Though shot in what looked like a studio, it was actually a TV studio sound stage setup. To avoid the costs of the former (especially the hire costs of a three camera setup, complete with broadcast cameramen and a vision mixer), the show was filmed with two cameras. A Sony DSR-500 as the primary, and the cheaper Sony PD-150 for cutaways. This made most of the studio segments (which represented over 80% of the show) very simple and cheap to cut together in post-production.

All of the on-screen G-Team were actually the show's production team.

==Show segments==

===Face Off===
The show would start with the first part of the Face Off segment, where a multiplayer game is used to settle a dispute between two members of the public, or, in the second series, celebrities. This takes the form of a best of three match between the two guests, the winner of which then plays against one of the hosts. Each of these four matches would be in a different quarter of the show. When a player won by all the matches it was referred to as a White Wash.

==="The Guru"===
This portion of the show featured The Guru – supposedly filmed in the roof space above the studio (Series One) and then a disused lift shaft (Series Two). He would reply to requests for cheats or tips sent in by viewers, and was made to look like a mystic or a druid who claimed to have infinite knowledge. He was a comedy character who would often mock the viewers, calling them "Maggots" before giving out the cheats, and appearing to be constantly exasperated by the 'worthless' questions from viewers and the 'stupidity' of the two main presenters.

===Reviews===
Members of the audience would be found to be playing a game during the course of the show, and would be interviewed by a presenter to discuss the various good and bad points of the game and give it a rating out of five 'Gs' (first series). In the second series, the game was rated out of 10, though this time by a member of the show, with the audience member just voicing opinions.

==Reception==
Reaction to the show was largely negative. The show received criticism for being out of touch with videogamers who were demographically much older on average than the teenagers the show was seemingly trying to appeal to. The fact that the weekly output was so high, combined with both series running for a combined total of 192 episodes, struck many that Sky One was not concerned with the content of the show or the reception it was receiving from viewers.

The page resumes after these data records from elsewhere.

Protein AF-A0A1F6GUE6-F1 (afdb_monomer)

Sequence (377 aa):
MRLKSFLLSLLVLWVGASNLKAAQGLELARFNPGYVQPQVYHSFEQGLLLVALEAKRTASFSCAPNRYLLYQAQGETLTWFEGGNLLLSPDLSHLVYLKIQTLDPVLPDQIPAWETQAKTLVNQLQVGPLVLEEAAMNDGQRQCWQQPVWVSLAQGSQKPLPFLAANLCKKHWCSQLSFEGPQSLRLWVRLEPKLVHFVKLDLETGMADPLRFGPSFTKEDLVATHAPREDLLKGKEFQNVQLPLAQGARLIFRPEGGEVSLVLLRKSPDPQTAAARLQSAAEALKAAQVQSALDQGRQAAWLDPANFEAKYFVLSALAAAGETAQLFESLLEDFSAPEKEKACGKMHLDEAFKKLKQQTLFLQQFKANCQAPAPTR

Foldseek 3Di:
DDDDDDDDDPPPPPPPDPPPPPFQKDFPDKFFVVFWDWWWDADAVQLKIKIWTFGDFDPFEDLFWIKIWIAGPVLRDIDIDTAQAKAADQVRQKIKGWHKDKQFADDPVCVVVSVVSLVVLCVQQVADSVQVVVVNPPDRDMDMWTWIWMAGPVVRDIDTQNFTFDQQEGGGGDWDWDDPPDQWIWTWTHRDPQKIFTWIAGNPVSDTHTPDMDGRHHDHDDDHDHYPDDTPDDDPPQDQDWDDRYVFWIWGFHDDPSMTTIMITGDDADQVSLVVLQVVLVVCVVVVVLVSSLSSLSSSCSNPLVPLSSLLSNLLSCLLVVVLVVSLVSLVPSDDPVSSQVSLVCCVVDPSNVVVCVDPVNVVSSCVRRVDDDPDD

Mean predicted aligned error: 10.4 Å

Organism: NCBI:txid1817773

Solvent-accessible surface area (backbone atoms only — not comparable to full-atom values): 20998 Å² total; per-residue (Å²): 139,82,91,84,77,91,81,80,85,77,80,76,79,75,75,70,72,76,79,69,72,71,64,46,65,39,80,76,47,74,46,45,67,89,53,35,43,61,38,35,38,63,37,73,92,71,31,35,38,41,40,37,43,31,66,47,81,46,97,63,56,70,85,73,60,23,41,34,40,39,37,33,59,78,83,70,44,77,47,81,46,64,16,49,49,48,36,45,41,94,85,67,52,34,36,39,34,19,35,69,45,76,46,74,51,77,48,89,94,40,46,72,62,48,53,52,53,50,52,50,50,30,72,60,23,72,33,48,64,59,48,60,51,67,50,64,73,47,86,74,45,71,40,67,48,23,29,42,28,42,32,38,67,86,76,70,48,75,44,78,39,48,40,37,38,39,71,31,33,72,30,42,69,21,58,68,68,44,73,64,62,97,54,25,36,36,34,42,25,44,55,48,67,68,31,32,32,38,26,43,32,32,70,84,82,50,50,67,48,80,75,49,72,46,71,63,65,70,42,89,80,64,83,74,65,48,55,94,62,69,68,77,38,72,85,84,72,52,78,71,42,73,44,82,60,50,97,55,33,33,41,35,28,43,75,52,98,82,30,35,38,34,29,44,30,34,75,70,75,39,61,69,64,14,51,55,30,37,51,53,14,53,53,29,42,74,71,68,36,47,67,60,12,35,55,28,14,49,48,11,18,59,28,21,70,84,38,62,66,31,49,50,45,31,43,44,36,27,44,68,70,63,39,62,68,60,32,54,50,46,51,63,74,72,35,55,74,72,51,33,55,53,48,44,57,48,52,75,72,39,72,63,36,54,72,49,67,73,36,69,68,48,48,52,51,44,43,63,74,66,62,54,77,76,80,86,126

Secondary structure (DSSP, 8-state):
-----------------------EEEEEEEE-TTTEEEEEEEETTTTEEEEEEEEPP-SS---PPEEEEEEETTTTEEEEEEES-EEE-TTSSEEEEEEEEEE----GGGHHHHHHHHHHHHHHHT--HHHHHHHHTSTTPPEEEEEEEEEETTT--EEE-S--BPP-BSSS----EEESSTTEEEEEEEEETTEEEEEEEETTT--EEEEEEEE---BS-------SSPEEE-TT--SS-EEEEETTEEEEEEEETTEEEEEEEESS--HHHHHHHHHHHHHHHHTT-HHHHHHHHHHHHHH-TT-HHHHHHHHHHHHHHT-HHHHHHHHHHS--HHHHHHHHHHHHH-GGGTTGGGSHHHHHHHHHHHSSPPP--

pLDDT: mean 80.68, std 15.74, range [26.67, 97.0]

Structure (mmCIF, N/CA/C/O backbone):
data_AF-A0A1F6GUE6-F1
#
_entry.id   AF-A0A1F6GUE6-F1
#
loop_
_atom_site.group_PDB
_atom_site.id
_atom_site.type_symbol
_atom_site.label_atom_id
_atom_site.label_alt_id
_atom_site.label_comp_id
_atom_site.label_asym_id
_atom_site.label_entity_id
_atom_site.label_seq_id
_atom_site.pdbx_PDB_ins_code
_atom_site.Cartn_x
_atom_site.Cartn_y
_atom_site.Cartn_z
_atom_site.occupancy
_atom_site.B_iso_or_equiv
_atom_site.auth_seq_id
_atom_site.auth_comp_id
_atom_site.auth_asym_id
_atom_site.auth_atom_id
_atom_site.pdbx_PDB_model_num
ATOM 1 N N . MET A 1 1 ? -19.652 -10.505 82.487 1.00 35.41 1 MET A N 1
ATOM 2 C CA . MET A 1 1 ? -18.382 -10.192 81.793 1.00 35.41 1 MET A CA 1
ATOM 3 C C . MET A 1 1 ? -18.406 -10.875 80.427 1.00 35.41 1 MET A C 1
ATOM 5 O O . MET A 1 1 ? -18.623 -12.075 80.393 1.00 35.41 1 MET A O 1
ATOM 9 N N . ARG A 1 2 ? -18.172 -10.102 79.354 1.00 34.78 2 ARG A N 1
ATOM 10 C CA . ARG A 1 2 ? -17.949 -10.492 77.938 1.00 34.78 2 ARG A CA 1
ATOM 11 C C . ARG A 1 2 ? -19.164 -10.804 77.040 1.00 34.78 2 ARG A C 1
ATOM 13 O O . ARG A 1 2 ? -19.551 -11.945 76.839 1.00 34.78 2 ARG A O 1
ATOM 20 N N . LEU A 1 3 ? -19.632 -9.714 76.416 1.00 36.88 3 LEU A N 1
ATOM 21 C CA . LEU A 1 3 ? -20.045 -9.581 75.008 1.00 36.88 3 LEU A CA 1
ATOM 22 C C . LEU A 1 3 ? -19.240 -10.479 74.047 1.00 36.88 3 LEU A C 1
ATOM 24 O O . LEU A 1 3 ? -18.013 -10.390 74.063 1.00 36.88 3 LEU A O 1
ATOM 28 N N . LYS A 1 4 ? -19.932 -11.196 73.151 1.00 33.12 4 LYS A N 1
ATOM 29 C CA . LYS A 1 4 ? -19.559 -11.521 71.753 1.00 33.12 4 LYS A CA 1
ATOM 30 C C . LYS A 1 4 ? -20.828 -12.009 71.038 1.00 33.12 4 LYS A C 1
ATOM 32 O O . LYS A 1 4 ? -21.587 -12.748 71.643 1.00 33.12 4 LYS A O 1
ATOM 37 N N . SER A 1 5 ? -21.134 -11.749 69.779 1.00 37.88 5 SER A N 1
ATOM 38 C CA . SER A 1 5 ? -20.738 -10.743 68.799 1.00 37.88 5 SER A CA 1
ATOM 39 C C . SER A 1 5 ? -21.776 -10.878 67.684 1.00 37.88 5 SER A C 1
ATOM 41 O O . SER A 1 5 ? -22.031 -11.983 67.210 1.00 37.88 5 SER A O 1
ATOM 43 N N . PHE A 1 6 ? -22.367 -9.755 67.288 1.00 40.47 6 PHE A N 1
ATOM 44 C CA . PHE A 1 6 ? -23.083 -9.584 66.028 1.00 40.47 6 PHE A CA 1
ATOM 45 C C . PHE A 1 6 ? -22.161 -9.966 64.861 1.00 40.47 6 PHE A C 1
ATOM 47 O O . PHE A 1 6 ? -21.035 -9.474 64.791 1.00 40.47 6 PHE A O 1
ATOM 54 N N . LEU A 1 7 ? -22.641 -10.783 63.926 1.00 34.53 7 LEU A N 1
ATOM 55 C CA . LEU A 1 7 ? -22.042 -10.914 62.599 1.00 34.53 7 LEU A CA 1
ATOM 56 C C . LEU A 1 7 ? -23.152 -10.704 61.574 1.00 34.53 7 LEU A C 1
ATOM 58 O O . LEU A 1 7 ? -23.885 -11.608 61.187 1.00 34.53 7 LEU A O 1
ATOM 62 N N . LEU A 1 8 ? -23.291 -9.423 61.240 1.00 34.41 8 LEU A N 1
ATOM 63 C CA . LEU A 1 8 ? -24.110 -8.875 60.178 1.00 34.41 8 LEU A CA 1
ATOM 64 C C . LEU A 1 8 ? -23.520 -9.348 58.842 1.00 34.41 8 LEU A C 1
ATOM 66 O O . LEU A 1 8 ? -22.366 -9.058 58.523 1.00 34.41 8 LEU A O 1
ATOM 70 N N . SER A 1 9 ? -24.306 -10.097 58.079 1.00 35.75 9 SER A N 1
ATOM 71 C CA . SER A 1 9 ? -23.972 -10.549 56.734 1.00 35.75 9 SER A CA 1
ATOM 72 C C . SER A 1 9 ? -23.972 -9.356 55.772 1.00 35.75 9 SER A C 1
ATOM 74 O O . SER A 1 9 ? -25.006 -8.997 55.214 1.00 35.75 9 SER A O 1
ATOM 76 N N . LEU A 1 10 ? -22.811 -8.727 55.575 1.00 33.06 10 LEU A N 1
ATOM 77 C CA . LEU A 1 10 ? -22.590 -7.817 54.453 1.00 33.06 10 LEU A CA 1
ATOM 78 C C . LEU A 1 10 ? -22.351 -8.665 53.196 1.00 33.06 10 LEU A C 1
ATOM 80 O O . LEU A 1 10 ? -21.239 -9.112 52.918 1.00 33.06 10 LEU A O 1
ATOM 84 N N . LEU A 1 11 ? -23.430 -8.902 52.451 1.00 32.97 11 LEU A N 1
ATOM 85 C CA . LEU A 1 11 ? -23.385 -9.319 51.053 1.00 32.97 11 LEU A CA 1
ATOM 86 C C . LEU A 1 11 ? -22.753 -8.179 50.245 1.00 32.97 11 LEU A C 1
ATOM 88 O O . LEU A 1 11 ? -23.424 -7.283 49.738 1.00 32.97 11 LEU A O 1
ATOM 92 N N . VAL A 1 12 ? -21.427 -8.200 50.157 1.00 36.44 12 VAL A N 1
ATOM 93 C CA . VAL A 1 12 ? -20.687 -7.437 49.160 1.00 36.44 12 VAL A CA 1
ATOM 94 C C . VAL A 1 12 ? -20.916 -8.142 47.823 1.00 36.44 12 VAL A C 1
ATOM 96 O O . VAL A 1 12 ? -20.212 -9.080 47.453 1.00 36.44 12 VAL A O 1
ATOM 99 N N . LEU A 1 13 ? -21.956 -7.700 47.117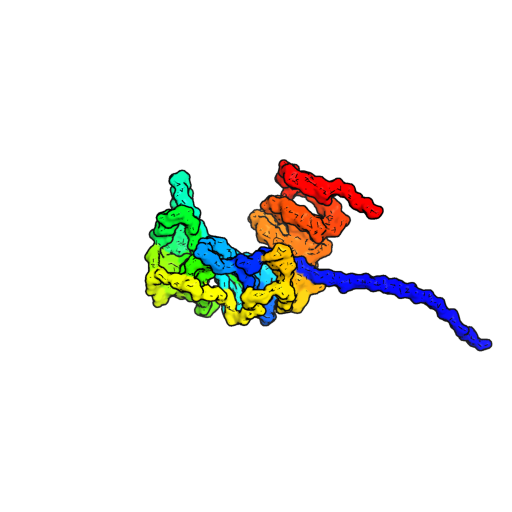 1.00 31.14 13 LEU A N 1
ATOM 100 C CA . LEU A 1 13 ? -22.135 -7.905 45.683 1.00 31.14 13 LEU A CA 1
ATOM 101 C C . LEU A 1 13 ? -20.979 -7.200 44.960 1.00 31.14 13 LEU A C 1
ATOM 103 O O . LEU A 1 13 ? -21.100 -6.070 44.493 1.00 31.14 13 LEU A O 1
ATOM 107 N N . TRP A 1 14 ? -19.835 -7.877 44.873 1.00 30.05 14 TRP A N 1
ATOM 108 C CA . TRP A 1 14 ? -18.879 -7.639 43.801 1.00 30.05 14 TRP A CA 1
ATOM 109 C C . TRP A 1 14 ? -19.537 -8.117 42.507 1.00 30.05 14 TRP A C 1
ATOM 111 O O . TRP A 1 14 ? -19.362 -9.252 42.065 1.00 30.05 14 TRP A O 1
ATOM 121 N N . VAL A 1 15 ? -20.319 -7.227 41.896 1.00 29.81 15 VAL A N 1
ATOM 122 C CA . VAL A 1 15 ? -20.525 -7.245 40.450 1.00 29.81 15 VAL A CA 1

In a Jolt TV review of the series, it was stated, "Gamezville is appalling, and does no favours whatsoever to the games industry".

===Response from video game TV presenters / producers===
During an interview with GamesMaster Magazine about his new game show When Games Attack, Dominik Diamond declared that "Gamezville is the equivalent to eating your own shit, the producers must have thought 'Oh because we have black people in it must be street.'"

Johnny Ffinch, producer of GamesMaster, was also asked about his opinion on Gamezville during an interview, and expressed: "I have more respect for suicide bombers than I do for the people who are involved with Gamezville... it's all fucking 'Yo mate...' I mean these guys can't even speak fucking English!"

Comedian Robert Florence would go on to create the internet show Consolevania as a reaction to the programme, which would later become the BBC Scotland show videoGaiden.